Apa itu nectar collector?
Nectar collectors adalah perangkat dabbing portabel. Juga dikenal sebagai honey straws atau dab pipes, mereka pada dasarnya adalah rig dab genggam untuk vaping konsentrat ganja, terkadang disebut sebagai madu atau nectar. Honey straws terdiri dari tabung dengan mouthpiece di atas dan “straw” di bawah yang dipanaskan. Bagian tabung terbuat dari berbagai bahan, termasuk silikon, logam, kayu, atau kaca. Bagian straw terbuat dari bahan yang mampu mengatasi suhu tinggi seperti titanium atau kuarsa dan sering memiliki sirip untuk membantu menghilangkan panas.
Awalnya honey straws memerlukan torch untuk memanaskannya. Saat ini, ada versi listrik yang tidak bergantung pada sumber panas eksternal. Beberapa di antaranya juga menggabungkan bagian bubbler untuk menyediakan filtrasi air dan membantu menciptakan pengalaman rig-style yang lebih otentik. Honey straw pertama yang ditemukan pada tahun 2014 dikenal sebagai Nectar Collector, tetapi tidak peduli bentuk, ukuran, atau nama, semuanya didefinisikan oleh fungsionalitas seperti straw dan orientasi vertikal yang unik.

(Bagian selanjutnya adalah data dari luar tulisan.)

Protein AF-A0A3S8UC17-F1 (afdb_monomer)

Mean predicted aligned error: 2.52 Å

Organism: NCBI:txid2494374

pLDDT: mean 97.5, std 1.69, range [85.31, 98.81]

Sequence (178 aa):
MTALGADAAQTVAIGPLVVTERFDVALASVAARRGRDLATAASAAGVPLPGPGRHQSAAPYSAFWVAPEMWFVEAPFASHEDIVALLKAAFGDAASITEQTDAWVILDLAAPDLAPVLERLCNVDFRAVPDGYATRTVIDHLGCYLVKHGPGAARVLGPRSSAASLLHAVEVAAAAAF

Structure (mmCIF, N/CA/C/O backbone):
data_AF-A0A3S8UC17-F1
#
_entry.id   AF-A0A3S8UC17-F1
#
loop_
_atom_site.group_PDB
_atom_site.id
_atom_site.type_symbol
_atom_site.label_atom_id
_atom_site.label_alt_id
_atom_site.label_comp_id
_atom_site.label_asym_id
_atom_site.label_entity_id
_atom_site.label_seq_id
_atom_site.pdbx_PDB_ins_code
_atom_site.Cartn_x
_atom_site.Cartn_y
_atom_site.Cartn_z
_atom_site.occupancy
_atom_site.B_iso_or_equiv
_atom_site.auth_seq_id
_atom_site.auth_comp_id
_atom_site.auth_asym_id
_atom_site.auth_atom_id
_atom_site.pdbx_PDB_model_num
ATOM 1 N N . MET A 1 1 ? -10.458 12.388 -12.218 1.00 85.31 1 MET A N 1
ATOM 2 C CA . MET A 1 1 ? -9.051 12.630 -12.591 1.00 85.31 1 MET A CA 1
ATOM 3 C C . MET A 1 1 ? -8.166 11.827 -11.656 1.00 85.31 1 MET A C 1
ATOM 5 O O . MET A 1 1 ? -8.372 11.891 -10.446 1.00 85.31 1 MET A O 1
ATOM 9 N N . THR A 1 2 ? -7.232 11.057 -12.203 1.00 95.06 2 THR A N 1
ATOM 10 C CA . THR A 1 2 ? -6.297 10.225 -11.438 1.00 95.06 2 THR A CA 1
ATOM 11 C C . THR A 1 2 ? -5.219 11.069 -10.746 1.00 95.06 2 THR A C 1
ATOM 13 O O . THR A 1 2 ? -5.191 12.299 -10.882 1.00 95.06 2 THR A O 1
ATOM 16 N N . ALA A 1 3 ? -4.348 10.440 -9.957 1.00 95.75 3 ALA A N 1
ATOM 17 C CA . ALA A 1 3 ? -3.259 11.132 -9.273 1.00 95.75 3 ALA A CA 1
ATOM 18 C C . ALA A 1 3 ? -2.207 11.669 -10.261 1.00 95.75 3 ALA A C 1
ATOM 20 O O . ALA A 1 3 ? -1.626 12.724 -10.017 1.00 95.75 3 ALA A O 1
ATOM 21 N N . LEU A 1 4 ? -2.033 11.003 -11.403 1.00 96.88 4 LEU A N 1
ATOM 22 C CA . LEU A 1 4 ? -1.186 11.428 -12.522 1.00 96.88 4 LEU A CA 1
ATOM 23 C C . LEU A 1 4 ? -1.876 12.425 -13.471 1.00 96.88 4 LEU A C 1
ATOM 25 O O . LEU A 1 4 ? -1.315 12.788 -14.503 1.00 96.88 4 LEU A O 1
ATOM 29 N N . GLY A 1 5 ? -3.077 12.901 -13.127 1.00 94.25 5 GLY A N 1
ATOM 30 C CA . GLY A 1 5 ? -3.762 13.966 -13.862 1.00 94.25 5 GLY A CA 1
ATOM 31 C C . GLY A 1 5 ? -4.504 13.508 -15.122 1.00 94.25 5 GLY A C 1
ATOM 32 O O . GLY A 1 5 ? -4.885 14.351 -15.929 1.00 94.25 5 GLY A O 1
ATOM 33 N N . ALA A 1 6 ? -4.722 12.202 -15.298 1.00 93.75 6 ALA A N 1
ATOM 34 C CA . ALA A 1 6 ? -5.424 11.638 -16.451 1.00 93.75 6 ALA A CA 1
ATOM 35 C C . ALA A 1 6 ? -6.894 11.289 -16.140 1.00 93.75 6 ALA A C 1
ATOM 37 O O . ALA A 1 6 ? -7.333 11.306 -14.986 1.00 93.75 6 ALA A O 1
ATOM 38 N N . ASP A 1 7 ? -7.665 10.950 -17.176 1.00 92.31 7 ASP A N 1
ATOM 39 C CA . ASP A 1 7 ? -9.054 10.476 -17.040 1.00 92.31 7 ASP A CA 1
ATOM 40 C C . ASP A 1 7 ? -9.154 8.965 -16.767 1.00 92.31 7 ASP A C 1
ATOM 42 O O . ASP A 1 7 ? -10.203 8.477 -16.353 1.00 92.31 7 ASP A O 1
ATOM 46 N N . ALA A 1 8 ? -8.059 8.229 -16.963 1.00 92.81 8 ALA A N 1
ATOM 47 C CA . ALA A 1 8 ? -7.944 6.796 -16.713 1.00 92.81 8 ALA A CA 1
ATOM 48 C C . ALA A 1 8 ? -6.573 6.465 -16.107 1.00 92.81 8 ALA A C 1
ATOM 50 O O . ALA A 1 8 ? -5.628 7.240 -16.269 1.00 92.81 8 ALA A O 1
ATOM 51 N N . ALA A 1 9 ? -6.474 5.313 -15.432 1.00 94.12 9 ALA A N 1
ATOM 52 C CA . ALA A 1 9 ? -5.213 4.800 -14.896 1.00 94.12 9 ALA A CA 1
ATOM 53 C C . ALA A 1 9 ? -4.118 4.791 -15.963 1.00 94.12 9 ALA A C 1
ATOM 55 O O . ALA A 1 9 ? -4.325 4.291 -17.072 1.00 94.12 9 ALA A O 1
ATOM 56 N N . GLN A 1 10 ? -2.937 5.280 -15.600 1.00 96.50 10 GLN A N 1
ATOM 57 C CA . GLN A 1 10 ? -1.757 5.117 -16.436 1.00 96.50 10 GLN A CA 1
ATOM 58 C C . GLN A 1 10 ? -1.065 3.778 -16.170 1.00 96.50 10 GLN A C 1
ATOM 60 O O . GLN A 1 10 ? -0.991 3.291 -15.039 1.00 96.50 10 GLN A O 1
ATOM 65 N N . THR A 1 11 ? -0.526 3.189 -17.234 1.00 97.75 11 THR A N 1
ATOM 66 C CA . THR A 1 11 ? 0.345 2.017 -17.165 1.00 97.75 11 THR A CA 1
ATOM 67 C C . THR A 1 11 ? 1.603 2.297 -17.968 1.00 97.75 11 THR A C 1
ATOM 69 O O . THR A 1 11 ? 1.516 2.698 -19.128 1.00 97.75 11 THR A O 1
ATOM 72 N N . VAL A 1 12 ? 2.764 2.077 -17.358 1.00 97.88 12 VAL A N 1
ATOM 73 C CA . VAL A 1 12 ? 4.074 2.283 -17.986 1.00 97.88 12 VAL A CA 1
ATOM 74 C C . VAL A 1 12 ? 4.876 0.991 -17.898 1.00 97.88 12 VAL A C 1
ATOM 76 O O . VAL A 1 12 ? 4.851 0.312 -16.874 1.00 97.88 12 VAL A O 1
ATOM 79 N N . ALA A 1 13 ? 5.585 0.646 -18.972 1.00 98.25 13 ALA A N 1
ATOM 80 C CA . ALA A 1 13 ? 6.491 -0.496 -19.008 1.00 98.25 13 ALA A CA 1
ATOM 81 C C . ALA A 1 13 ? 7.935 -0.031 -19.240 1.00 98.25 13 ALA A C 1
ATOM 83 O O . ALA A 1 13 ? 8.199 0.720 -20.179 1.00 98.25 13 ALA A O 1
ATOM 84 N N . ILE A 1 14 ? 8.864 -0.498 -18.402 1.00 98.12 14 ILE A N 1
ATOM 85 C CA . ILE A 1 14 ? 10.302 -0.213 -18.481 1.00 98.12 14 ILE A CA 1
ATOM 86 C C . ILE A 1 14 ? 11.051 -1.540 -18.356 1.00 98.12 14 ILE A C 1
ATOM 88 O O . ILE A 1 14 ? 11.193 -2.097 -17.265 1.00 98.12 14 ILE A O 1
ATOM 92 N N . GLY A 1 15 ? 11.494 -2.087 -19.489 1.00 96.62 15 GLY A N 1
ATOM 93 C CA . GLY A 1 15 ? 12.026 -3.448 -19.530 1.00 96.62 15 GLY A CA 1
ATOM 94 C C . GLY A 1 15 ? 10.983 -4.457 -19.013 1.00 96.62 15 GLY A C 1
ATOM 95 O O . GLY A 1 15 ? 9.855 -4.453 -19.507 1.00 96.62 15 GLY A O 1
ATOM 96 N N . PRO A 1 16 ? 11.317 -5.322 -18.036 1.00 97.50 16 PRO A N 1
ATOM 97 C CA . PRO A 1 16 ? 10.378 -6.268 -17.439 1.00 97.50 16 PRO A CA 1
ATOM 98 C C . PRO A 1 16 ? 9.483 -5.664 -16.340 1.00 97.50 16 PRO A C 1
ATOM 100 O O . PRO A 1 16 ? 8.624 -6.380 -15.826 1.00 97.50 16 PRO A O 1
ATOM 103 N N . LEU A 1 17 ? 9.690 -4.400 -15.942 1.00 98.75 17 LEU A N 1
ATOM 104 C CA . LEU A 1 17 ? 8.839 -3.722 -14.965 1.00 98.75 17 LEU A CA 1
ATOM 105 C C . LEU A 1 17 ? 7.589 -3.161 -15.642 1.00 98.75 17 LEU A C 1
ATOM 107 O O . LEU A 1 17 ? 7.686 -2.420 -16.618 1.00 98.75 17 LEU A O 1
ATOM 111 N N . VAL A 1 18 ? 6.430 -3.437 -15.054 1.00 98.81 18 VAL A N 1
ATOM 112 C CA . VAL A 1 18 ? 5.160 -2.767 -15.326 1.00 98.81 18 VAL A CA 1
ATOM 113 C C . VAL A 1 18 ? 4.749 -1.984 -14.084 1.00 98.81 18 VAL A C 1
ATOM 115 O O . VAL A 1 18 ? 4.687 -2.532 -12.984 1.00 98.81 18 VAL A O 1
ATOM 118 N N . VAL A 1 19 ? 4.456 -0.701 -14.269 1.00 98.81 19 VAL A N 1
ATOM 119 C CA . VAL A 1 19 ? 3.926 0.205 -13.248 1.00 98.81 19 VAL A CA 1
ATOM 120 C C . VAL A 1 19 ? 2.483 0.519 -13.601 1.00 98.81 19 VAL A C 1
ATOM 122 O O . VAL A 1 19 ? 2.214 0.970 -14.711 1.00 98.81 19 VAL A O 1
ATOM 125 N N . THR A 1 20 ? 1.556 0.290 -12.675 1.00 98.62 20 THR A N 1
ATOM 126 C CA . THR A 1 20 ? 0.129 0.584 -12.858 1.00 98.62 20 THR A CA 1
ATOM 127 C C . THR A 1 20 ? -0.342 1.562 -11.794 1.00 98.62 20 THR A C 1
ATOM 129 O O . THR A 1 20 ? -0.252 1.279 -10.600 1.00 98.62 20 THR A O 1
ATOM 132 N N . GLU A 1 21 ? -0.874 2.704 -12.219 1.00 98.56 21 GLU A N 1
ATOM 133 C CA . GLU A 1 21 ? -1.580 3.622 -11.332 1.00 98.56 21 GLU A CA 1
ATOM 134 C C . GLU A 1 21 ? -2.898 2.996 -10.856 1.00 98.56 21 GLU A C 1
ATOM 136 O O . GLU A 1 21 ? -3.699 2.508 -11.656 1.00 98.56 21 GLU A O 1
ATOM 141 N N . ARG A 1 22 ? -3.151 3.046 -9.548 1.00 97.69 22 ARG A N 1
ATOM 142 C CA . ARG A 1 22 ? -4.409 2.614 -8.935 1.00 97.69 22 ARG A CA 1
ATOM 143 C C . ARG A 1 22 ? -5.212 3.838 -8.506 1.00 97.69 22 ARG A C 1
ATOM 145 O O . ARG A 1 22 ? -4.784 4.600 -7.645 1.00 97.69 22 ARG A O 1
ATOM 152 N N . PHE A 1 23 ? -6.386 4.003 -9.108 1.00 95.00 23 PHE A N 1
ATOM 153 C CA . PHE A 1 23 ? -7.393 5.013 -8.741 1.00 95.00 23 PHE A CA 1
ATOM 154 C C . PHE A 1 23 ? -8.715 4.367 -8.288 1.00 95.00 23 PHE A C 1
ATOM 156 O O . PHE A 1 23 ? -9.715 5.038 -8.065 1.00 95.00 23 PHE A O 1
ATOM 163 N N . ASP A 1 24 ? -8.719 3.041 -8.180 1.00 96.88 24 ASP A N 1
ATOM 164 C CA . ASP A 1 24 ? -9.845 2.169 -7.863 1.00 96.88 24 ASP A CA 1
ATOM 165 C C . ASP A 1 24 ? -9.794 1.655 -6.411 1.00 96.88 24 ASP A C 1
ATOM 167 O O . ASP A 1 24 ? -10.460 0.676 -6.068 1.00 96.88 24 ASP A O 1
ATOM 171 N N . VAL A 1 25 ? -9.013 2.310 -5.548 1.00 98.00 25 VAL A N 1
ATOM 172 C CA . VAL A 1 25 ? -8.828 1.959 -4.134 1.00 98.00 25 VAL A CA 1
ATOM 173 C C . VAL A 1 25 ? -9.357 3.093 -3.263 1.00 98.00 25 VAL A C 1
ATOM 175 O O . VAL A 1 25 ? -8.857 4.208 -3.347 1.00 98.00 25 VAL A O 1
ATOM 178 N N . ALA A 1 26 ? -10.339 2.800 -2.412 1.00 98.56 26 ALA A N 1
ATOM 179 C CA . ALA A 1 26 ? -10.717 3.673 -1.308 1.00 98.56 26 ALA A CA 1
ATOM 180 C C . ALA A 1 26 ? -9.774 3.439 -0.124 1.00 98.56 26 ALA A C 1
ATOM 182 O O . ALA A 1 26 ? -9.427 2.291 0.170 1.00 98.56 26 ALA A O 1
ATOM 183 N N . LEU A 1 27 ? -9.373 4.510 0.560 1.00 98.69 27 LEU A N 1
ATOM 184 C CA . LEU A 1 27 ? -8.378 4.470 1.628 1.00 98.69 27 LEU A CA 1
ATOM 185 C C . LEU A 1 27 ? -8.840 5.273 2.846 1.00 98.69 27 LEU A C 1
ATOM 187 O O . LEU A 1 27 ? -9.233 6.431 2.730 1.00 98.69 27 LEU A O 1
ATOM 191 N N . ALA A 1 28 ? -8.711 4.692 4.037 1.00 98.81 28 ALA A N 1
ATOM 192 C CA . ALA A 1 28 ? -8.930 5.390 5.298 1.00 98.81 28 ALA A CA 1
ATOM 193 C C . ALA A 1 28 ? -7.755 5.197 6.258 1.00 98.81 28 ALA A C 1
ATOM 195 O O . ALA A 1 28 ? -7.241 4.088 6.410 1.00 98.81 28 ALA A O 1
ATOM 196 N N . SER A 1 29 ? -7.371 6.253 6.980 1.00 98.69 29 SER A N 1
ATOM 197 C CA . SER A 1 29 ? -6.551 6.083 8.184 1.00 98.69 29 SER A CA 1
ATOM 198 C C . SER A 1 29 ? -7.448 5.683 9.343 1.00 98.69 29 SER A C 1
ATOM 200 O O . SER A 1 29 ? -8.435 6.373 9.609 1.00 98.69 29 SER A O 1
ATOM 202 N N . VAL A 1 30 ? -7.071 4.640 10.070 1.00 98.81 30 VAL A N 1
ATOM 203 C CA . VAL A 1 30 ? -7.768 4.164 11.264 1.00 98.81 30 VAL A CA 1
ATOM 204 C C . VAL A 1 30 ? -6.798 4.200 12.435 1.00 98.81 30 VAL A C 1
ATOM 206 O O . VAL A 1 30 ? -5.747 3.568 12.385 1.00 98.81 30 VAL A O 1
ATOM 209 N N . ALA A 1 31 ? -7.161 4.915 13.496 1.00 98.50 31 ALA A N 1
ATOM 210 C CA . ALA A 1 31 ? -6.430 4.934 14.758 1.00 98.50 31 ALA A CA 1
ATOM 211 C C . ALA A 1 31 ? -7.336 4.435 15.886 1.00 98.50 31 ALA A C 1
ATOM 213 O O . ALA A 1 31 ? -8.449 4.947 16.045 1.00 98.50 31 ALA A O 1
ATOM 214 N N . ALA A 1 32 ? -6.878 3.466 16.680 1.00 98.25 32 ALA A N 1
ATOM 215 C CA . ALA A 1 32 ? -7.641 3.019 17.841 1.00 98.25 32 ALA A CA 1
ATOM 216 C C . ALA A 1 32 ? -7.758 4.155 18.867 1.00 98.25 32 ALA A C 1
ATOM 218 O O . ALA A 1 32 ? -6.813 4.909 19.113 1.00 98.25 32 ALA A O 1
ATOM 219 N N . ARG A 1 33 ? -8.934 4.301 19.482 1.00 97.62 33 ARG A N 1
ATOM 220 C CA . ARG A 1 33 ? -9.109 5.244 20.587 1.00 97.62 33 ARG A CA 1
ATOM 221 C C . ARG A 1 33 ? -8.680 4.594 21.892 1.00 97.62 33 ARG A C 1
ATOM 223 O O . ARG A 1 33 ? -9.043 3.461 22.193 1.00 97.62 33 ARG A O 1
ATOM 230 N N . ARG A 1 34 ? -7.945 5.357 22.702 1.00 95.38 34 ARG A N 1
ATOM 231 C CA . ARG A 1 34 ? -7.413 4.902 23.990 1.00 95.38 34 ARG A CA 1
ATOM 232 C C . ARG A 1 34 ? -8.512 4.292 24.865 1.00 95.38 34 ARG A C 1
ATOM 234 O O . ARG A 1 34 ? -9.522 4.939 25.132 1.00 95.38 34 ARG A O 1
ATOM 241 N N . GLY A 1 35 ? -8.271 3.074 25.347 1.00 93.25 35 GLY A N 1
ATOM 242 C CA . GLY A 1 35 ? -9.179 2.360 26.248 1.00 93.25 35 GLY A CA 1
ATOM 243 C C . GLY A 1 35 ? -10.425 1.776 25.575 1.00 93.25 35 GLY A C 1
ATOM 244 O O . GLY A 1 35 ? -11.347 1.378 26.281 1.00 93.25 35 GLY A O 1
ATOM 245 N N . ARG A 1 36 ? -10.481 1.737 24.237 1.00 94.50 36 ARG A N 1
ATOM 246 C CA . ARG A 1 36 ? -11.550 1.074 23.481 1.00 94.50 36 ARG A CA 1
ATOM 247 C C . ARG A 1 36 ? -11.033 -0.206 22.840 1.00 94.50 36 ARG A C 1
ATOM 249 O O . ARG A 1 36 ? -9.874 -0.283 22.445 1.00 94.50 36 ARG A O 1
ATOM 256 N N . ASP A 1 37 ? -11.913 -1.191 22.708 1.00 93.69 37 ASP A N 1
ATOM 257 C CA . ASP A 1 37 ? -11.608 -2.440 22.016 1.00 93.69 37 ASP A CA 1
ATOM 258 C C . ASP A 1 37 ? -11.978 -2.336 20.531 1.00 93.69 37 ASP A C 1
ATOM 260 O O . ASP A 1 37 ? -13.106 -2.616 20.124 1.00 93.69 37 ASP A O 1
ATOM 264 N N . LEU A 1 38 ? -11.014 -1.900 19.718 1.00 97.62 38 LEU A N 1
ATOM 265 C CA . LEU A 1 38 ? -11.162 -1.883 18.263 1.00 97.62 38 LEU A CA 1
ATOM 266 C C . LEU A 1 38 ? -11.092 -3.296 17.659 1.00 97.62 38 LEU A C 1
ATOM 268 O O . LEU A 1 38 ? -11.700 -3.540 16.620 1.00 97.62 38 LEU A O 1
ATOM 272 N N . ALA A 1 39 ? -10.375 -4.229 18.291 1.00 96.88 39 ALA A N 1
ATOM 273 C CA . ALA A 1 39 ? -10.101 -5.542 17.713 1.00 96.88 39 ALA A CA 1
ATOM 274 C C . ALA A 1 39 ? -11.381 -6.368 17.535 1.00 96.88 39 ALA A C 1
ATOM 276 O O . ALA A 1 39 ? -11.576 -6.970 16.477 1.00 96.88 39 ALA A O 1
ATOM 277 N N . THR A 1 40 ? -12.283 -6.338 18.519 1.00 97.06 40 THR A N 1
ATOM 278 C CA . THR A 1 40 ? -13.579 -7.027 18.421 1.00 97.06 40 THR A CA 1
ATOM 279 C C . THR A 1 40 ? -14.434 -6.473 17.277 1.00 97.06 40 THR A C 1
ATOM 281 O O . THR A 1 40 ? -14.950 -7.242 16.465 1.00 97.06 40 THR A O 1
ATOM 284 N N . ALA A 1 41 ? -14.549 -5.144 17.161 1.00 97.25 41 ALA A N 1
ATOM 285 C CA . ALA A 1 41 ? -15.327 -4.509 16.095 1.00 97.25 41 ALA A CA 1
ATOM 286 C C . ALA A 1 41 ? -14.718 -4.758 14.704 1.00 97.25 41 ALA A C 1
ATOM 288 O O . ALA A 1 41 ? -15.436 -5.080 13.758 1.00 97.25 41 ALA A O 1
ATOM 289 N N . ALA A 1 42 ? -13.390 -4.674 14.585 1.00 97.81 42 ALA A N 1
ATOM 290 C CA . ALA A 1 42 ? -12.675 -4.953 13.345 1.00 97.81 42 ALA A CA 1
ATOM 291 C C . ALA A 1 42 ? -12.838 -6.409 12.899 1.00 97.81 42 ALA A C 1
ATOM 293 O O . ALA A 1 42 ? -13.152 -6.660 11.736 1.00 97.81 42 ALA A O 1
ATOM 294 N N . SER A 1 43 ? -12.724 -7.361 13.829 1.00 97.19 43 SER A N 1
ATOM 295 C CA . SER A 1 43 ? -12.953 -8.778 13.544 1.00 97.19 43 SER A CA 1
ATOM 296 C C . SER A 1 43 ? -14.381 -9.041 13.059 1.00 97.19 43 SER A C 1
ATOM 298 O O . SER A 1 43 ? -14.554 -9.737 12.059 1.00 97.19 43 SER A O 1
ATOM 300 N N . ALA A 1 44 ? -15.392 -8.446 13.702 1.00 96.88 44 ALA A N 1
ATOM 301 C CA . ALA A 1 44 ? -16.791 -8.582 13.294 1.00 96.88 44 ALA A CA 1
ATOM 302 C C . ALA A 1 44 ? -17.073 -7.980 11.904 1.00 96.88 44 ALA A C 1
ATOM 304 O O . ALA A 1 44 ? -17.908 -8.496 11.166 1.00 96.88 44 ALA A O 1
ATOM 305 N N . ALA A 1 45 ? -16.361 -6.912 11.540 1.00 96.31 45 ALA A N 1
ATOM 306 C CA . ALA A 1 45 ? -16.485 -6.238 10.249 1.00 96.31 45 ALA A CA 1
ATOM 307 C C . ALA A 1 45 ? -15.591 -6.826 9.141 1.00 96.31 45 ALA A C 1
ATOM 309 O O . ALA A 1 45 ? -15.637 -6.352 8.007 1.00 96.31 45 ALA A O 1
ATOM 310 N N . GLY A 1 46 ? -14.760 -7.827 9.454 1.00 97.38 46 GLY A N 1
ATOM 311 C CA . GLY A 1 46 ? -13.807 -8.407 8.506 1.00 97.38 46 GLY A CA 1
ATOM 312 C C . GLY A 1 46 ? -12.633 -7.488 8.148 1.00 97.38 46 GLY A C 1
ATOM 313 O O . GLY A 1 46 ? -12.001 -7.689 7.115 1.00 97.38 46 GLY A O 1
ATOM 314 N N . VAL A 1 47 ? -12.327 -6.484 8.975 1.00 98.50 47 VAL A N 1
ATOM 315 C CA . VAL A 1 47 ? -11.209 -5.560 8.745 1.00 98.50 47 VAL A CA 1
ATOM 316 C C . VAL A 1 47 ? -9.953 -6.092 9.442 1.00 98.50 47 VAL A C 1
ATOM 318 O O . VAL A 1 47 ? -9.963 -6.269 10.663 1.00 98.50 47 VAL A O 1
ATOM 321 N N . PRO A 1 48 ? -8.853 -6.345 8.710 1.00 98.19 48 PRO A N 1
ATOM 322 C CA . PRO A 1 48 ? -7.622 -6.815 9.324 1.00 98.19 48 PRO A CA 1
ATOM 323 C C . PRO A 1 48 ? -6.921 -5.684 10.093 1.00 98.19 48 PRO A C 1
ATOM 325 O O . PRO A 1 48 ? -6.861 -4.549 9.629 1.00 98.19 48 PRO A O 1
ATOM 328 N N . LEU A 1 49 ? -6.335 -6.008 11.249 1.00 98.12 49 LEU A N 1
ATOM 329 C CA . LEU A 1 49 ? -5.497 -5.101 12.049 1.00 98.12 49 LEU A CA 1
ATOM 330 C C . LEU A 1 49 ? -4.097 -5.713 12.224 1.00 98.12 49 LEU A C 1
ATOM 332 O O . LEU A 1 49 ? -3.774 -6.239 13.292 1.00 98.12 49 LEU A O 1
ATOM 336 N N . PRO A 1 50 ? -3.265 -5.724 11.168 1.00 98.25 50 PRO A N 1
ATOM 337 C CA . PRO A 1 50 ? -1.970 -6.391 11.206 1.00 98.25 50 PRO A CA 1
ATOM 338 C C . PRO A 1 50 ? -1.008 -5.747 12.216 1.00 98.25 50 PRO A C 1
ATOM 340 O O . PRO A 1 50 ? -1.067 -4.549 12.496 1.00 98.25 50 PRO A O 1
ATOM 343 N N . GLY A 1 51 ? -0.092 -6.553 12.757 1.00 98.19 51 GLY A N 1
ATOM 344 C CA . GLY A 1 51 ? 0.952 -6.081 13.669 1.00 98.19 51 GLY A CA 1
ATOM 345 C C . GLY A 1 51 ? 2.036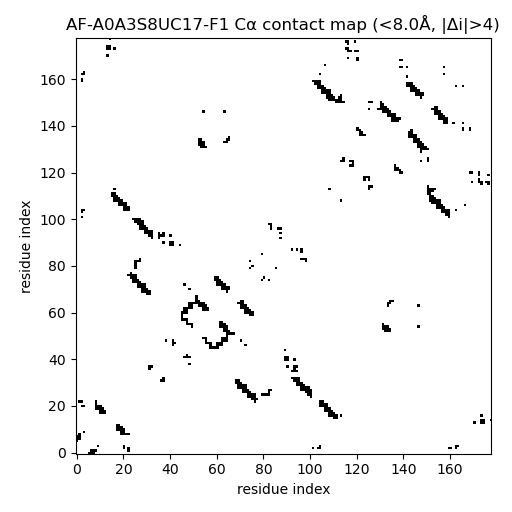 -5.227 12.988 1.00 98.19 51 GLY A C 1
ATOM 346 O O . GLY A 1 51 ? 1.997 -5.019 11.774 1.00 98.19 51 GLY A O 1
ATOM 347 N N . PRO A 1 52 ? 3.038 -4.753 13.752 1.00 98.19 52 PRO A N 1
ATOM 348 C CA . PRO A 1 52 ? 4.107 -3.903 13.236 1.00 98.19 52 PRO A CA 1
ATOM 349 C C . PRO A 1 52 ? 4.795 -4.454 11.987 1.00 98.19 52 PRO A C 1
ATOM 351 O O . PRO A 1 52 ? 5.181 -5.622 11.946 1.00 98.19 52 PRO A O 1
ATOM 354 N N . GLY A 1 53 ? 4.966 -3.594 10.981 1.00 98.12 53 GLY A N 1
ATOM 355 C CA . GLY A 1 53 ? 5.653 -3.940 9.737 1.00 98.12 53 GLY A CA 1
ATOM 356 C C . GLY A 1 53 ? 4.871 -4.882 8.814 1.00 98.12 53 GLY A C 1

Bagaimana cara kerja nectar collector?
Nectar collectors berfungsi seperti straw biasa, yang menggunakan daya hisap. Ujung seperti straw dipanaskan hingga sekitar 700 F atau lebih dan kemudian ditempatkan di dalam toples atau piring tahan panas yang berisi dabs. Wax langsung meleleh dan diubah menjadi uap saat straw bersentuhan dengan itu. Pada saat yang sama, pengguna menghirup melalui mouthpiece di atas, yang mengarahkan uap yang baru diproduksi ke atas melalui perangkat. Anda dapat menganggapnya sebagai dab rig terbalik karena wax dipanaskan dari atas bukan dari bawah.
Dengan nectar collectors analog, ujungnya perlu dipanaskan secara manual. Tubuhnya dapat dibongkar untuk dibersihkan, dan ujung-ujung seperti straw itu dapat diganti. Beberapa honey straws memanaskan bagian dalamnya melalui elemen pemanas yang menggunakan daya baterai. Nectar collectors listrik, seperti Terp Pen XL, menggunakan koil yang dapat diganti seperti yang digunakan untuk wax pens.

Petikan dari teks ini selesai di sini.